Novel explores Wright and women in his life
By Cynthia Akers - Special to the Gazette
Friday, March 27, 2009
“The Women” by T.C. Boyle, Viking, 2009, $27.95.
“On the day he met Olga Lazovich Milanoff Hinzenberg, at a ballet performance in Chicago in the fall of 1924, Frank Lloyd Wright was feeling optimistic, buoyant even.”
So begins the latest novel by T.C. Boyle, and the tone is set for a rollicking adventure in the life of Frank Lloyd Wright and all his “women” indeed! Most of us are familiar with Wright’s pioneering influence upon modern architecture, culminating in the Prairie School movement and his dream home of Taliesin, rebuilt several times literally from ashes.

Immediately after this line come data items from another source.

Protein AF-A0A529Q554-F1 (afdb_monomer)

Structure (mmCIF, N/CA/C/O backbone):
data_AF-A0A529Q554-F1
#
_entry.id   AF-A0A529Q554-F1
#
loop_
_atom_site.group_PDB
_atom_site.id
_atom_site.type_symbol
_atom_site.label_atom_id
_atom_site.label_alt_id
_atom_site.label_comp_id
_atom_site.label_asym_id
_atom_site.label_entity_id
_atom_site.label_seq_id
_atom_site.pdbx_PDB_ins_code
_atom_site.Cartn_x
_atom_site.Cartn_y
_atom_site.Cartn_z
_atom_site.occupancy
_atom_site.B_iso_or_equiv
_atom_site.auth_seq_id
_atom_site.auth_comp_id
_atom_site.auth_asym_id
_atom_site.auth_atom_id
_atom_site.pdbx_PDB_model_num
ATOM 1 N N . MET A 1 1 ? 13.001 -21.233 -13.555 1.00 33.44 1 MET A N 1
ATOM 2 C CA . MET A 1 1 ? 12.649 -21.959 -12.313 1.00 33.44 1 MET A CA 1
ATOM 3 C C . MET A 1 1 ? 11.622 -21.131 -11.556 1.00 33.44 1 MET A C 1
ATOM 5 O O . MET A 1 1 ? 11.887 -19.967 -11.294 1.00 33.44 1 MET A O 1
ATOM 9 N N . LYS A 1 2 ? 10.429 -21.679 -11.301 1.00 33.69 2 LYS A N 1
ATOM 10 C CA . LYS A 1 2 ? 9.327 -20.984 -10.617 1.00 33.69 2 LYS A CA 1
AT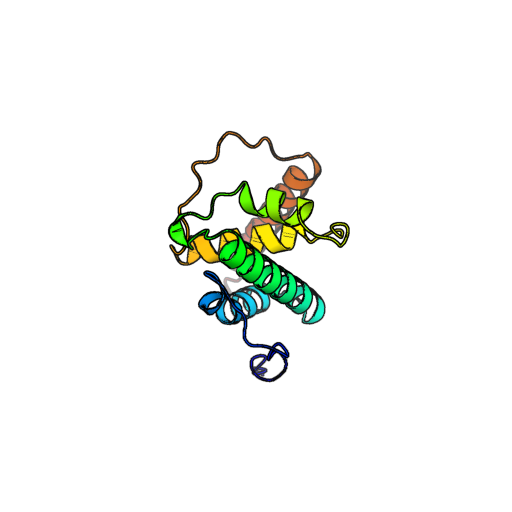OM 11 C C . LYS A 1 2 ? 9.521 -21.156 -9.109 1.00 33.69 2 LYS A C 1
ATOM 13 O O . LYS A 1 2 ? 9.195 -22.212 -8.573 1.00 33.69 2 LYS A O 1
ATOM 18 N N . HIS A 1 3 ? 10.117 -20.176 -8.434 1.00 36.34 3 HIS A N 1
ATOM 19 C CA . HIS A 1 3 ? 10.179 -20.204 -6.975 1.00 36.34 3 HIS A CA 1
ATOM 20 C C . HIS A 1 3 ? 8.769 -19.954 -6.431 1.00 36.34 3 HIS A C 1
ATOM 22 O O . HIS A 1 3 ? 8.188 -18.901 -6.671 1.00 36.34 3 HIS A O 1
ATOM 28 N N . ARG A 1 4 ? 8.204 -20.939 -5.722 1.00 42.12 4 ARG A N 1
ATOM 29 C CA . ARG A 1 4 ? 7.004 -20.761 -4.895 1.00 42.12 4 ARG A CA 1
ATOM 30 C C . ARG A 1 4 ? 7.384 -19.845 -3.731 1.00 42.12 4 ARG A C 1
ATOM 32 O O . ARG A 1 4 ? 7.813 -20.313 -2.684 1.00 42.12 4 ARG A O 1
ATOM 39 N N . ILE A 1 5 ? 7.273 -18.536 -3.945 1.00 46.84 5 ILE A N 1
ATOM 40 C CA . ILE A 1 5 ? 7.537 -17.488 -2.943 1.00 46.84 5 ILE A CA 1
ATOM 41 C C . ILE A 1 5 ? 6.509 -17.552 -1.793 1.00 46.84 5 ILE A C 1
ATOM 43 O O . ILE A 1 5 ? 6.767 -17.057 -0.699 1.00 46.84 5 ILE A O 1
ATOM 47 N N . ASN A 1 6 ? 5.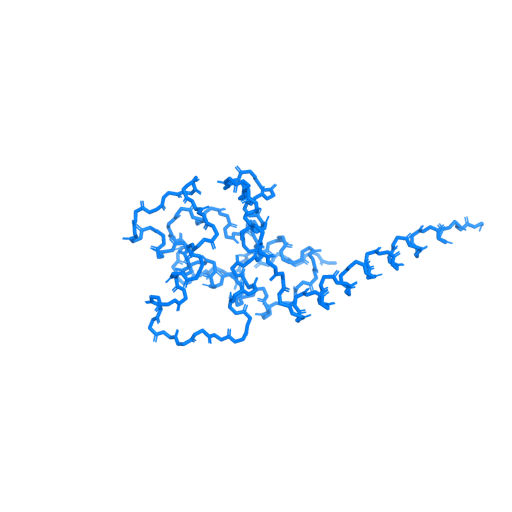390 -18.251 -2.012 1.00 43.75 6 ASN A N 1
ATOM 48 C CA . ASN A 1 6 ? 4.229 -18.263 -1.127 1.00 43.75 6 ASN A CA 1
ATOM 49 C C . ASN A 1 6 ? 4.482 -18.830 0.288 1.00 43.75 6 ASN A C 1
ATOM 51 O O . ASN A 1 6 ? 3.840 -18.382 1.229 1.00 43.75 6 ASN A O 1
ATOM 55 N N . ASP A 1 7 ? 5.431 -19.758 0.477 1.00 46.25 7 ASP A N 1
ATOM 56 C CA . ASP A 1 7 ? 5.658 -20.388 1.798 1.00 46.25 7 ASP A CA 1
ATOM 57 C C . ASP A 1 7 ? 6.622 -19.614 2.710 1.00 46.25 7 ASP A C 1
ATOM 59 O O . ASP A 1 7 ? 6.563 -19.735 3.930 1.00 46.25 7 ASP A O 1
ATOM 63 N N . GLN A 1 8 ? 7.517 -18.791 2.154 1.00 48.81 8 GLN A N 1
ATOM 64 C CA . GLN A 1 8 ? 8.527 -18.078 2.959 1.00 48.81 8 GLN A CA 1
ATOM 65 C C . GLN A 1 8 ? 8.015 -16.750 3.521 1.00 48.81 8 GLN A C 1
ATOM 67 O O . GLN A 1 8 ? 8.728 -16.057 4.251 1.00 48.81 8 GLN A O 1
ATOM 72 N N . PHE A 1 9 ? 6.791 -16.385 3.149 1.00 51.88 9 PHE A N 1
ATOM 73 C CA . PHE A 1 9 ? 6.217 -15.079 3.409 1.00 51.88 9 PHE A CA 1
ATOM 74 C C . PHE A 1 9 ? 5.014 -15.115 4.339 1.00 51.88 9 PHE A C 1
ATOM 76 O O . PHE A 1 9 ? 4.388 -14.077 4.512 1.00 51.88 9 PHE A O 1
ATOM 83 N N . ALA A 1 10 ? 4.692 -16.261 4.951 1.00 52.03 10 ALA A N 1
ATOM 84 C CA . ALA A 1 10 ? 3.626 -16.331 5.940 1.00 52.03 10 ALA A CA 1
ATOM 85 C C . ALA A 1 10 ? 3.909 -15.285 7.036 1.00 52.03 10 ALA A C 1
ATOM 87 O O . ALA A 1 10 ? 4.864 -15.449 7.807 1.00 52.03 10 ALA A O 1
ATOM 88 N N . PRO A 1 11 ? 3.154 -14.168 7.092 1.00 53.16 11 PRO A N 1
ATOM 89 C CA . PRO A 1 11 ? 3.313 -13.239 8.191 1.00 53.16 11 PRO A CA 1
ATOM 90 C C . PRO A 1 11 ? 3.031 -14.024 9.474 1.00 53.16 11 PRO A C 1
ATOM 92 O O . PRO A 1 11 ? 2.161 -14.893 9.500 1.00 53.16 11 PRO A O 1
ATOM 95 N N . SER A 1 12 ? 3.774 -13.741 10.546 1.00 57.41 12 SER A N 1
ATOM 96 C CA . SER A 1 12 ? 3.641 -14.438 11.838 1.00 57.41 12 SER A CA 1
ATOM 97 C C . SER A 1 12 ? 2.214 -14.416 12.401 1.00 57.41 12 SER A C 1
ATOM 99 O O . SER A 1 12 ? 1.881 -15.183 13.300 1.00 57.41 12 SER A O 1
ATOM 101 N N . ARG A 1 13 ? 1.367 -13.548 11.848 1.00 63.22 13 ARG A N 1
ATOM 102 C CA . ARG A 1 13 ? -0.076 -13.526 12.008 1.00 63.22 13 ARG A CA 1
ATOM 103 C C . ARG A 1 13 ? -0.707 -13.334 10.625 1.00 63.22 13 ARG A C 1
ATOM 105 O O . ARG A 1 13 ? -0.184 -12.504 9.877 1.00 63.22 13 ARG A O 1
ATOM 112 N N . PRO A 1 14 ? -1.796 -14.045 10.278 1.00 72.12 14 PRO A N 1
ATOM 113 C CA . PRO A 1 14 ? -2.492 -13.825 9.015 1.00 72.12 14 PRO A CA 1
ATOM 114 C C . PRO A 1 14 ? -2.840 -12.338 8.852 1.00 72.12 14 PRO A C 1
ATOM 116 O O . PRO A 1 14 ? -3.143 -11.675 9.849 1.00 72.12 14 PRO A O 1
ATOM 119 N N . PRO A 1 15 ? -2.749 -11.785 7.630 1.00 80.12 15 PRO A N 1
ATOM 120 C CA . PRO A 1 15 ? -3.130 -10.402 7.396 1.00 80.12 15 PRO A CA 1
ATOM 121 C C . PRO A 1 15 ? -4.605 -10.204 7.770 1.00 80.12 15 PRO A C 1
ATOM 123 O O . PRO A 1 15 ? -5.447 -11.054 7.496 1.00 80.12 15 PRO A O 1
ATOM 126 N N . GLU A 1 16 ? -4.902 -9.081 8.418 1.00 87.88 16 GLU A N 1
ATOM 127 C CA . GLU A 1 16 ? -6.236 -8.722 8.908 1.00 87.88 16 GLU A CA 1
ATOM 128 C C . GLU A 1 16 ? -6.718 -7.438 8.216 1.00 87.88 16 GLU A C 1
ATOM 130 O O . GLU A 1 16 ? -5.907 -6.616 7.775 1.00 87.88 16 GLU A O 1
ATOM 135 N N . GLY A 1 17 ? -8.036 -7.248 8.142 1.00 92.06 17 GLY A N 1
ATOM 136 C CA . GLY A 1 17 ? -8.669 -6.056 7.571 1.00 92.06 17 GLY A CA 1
ATOM 137 C C . GLY A 1 17 ? -9.104 -6.202 6.104 1.00 92.06 17 GLY A C 1
ATOM 138 O O . GLY A 1 17 ? -8.945 -7.270 5.510 1.00 92.06 17 GLY A O 1
ATOM 139 N N . PRO A 1 18 ? -9.652 -5.129 5.511 1.00 93.75 18 PRO A N 1
ATOM 140 C CA . PRO A 1 18 ? -10.348 -5.159 4.218 1.00 93.75 18 PRO A CA 1
ATOM 141 C C . PRO A 1 18 ? -9.460 -5.541 3.026 1.00 93.75 18 PRO A C 1
ATOM 143 O O . PRO A 1 18 ? -9.959 -5.987 2.000 1.00 93.75 18 PRO A O 1
ATOM 146 N N . VAL A 1 19 ? -8.138 -5.392 3.151 1.00 94.31 19 VAL A N 1
ATOM 147 C CA . VAL A 1 19 ? -7.173 -5.673 2.075 1.00 94.31 19 VAL A CA 1
ATOM 148 C C . VAL A 1 19 ? -6.500 -7.045 2.266 1.00 94.31 19 VAL A C 1
ATOM 150 O O . VAL A 1 19 ? -5.699 -7.467 1.437 1.00 94.31 19 VAL A O 1
ATOM 153 N N . ALA A 1 20 ? -6.828 -7.795 3.325 1.00 92.56 20 ALA A N 1
ATOM 154 C CA . ALA A 1 20 ? -6.135 -9.033 3.690 1.00 92.56 20 ALA A CA 1
ATOM 155 C C . ALA A 1 20 ? -6.085 -10.087 2.568 1.00 92.56 20 ALA A C 1
ATOM 157 O O . ALA A 1 20 ? -5.028 -10.673 2.324 1.00 92.56 20 ALA A O 1
ATOM 158 N N . SER A 1 21 ? -7.193 -10.293 1.851 1.00 92.69 21 SER A N 1
ATOM 159 C CA . SER A 1 21 ? -7.289 -11.248 0.733 1.00 92.69 21 SER A CA 1
ATOM 160 C C . SER A 1 21 ? -6.442 -10.857 -0.483 1.00 92.69 21 SER A C 1
ATOM 162 O O . SER A 1 21 ? -6.115 -11.708 -1.308 1.00 92.69 21 SER A O 1
ATOM 164 N N . PHE A 1 22 ? -6.042 -9.589 -0.579 1.00 94.00 22 PHE A N 1
ATOM 165 C CA . PHE A 1 22 ? -5.260 -9.039 -1.683 1.00 94.00 22 PHE A CA 1
ATOM 166 C C . PHE A 1 22 ? -3.753 -9.064 -1.423 1.00 94.00 22 PHE A C 1
ATOM 168 O O . PHE A 1 22 ? -2.978 -8.793 -2.335 1.00 94.00 22 PHE A O 1
ATOM 175 N N . ILE A 1 23 ? -3.315 -9.417 -0.212 1.00 93.44 23 ILE A N 1
ATOM 176 C CA . ILE A 1 23 ? -1.898 -9.375 0.170 1.00 93.44 23 ILE A CA 1
ATOM 177 C C . ILE A 1 23 ? -1.039 -10.356 -0.639 1.00 93.44 23 ILE A C 1
ATOM 179 O O . ILE A 1 23 ? 0.030 -9.976 -1.115 1.00 93.44 23 ILE A O 1
ATOM 183 N N . ILE A 1 24 ? -1.499 -11.597 -0.813 1.00 92.12 24 ILE A N 1
ATOM 184 C CA . ILE A 1 24 ? -0.777 -12.604 -1.609 1.00 92.12 24 ILE A CA 1
ATOM 185 C C . ILE A 1 24 ? -0.783 -12.221 -3.101 1.00 92.12 24 ILE A C 1
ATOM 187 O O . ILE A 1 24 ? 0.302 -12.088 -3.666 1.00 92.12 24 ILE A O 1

Not as many, however, are familiar with Wright the individual and his entertaining history with four women who exerted considerable influences upon his life. Boyle is perhaps best known for his novel “The Road to Wellville,” an equally hilarious retelling of John Harvey Kellogg of the famous cereals and his unorthodox health beliefs.
In “The Women,” Boyle again takes biographical facts and weaves them into a story of relationships that often work against the odds.
The novel is retold as a memoir by one of Wright’s apprentices, Sato Tadashi, a fictional character who nevertheless helps in the creation of Wright’s world: focused solely upon architecture and nature, and little room for human feelings. In fact, the plot works backwards and takes some adjustment on the part of the reader.
It starts with Wright’s final relationship with Olga Hinzenburg and goes back through time to end with Wright’s mistress and great love, Mamah Borthwick Cheney, for whom the original Taliesin was constructed.
Wright is definitely not a sympathetic character as portrayed by Boyle, but he does come across as strangely likeable. The line of the women’s succession is also fascinating, starting with his first wife Kitty, to Mamah, to his second wife Miriam and finally to Olga as the third wife.
As Sato Tadashi recounts his observations of each woman, the reader is alternately frustrated at their devotion to Wright and understanding of his personal charisma. Ultimately, though, a sort of love resonates throughout the novel; an unusual love to be sure, but perhaps all that a genius such as Wright was capable of giving to anyone.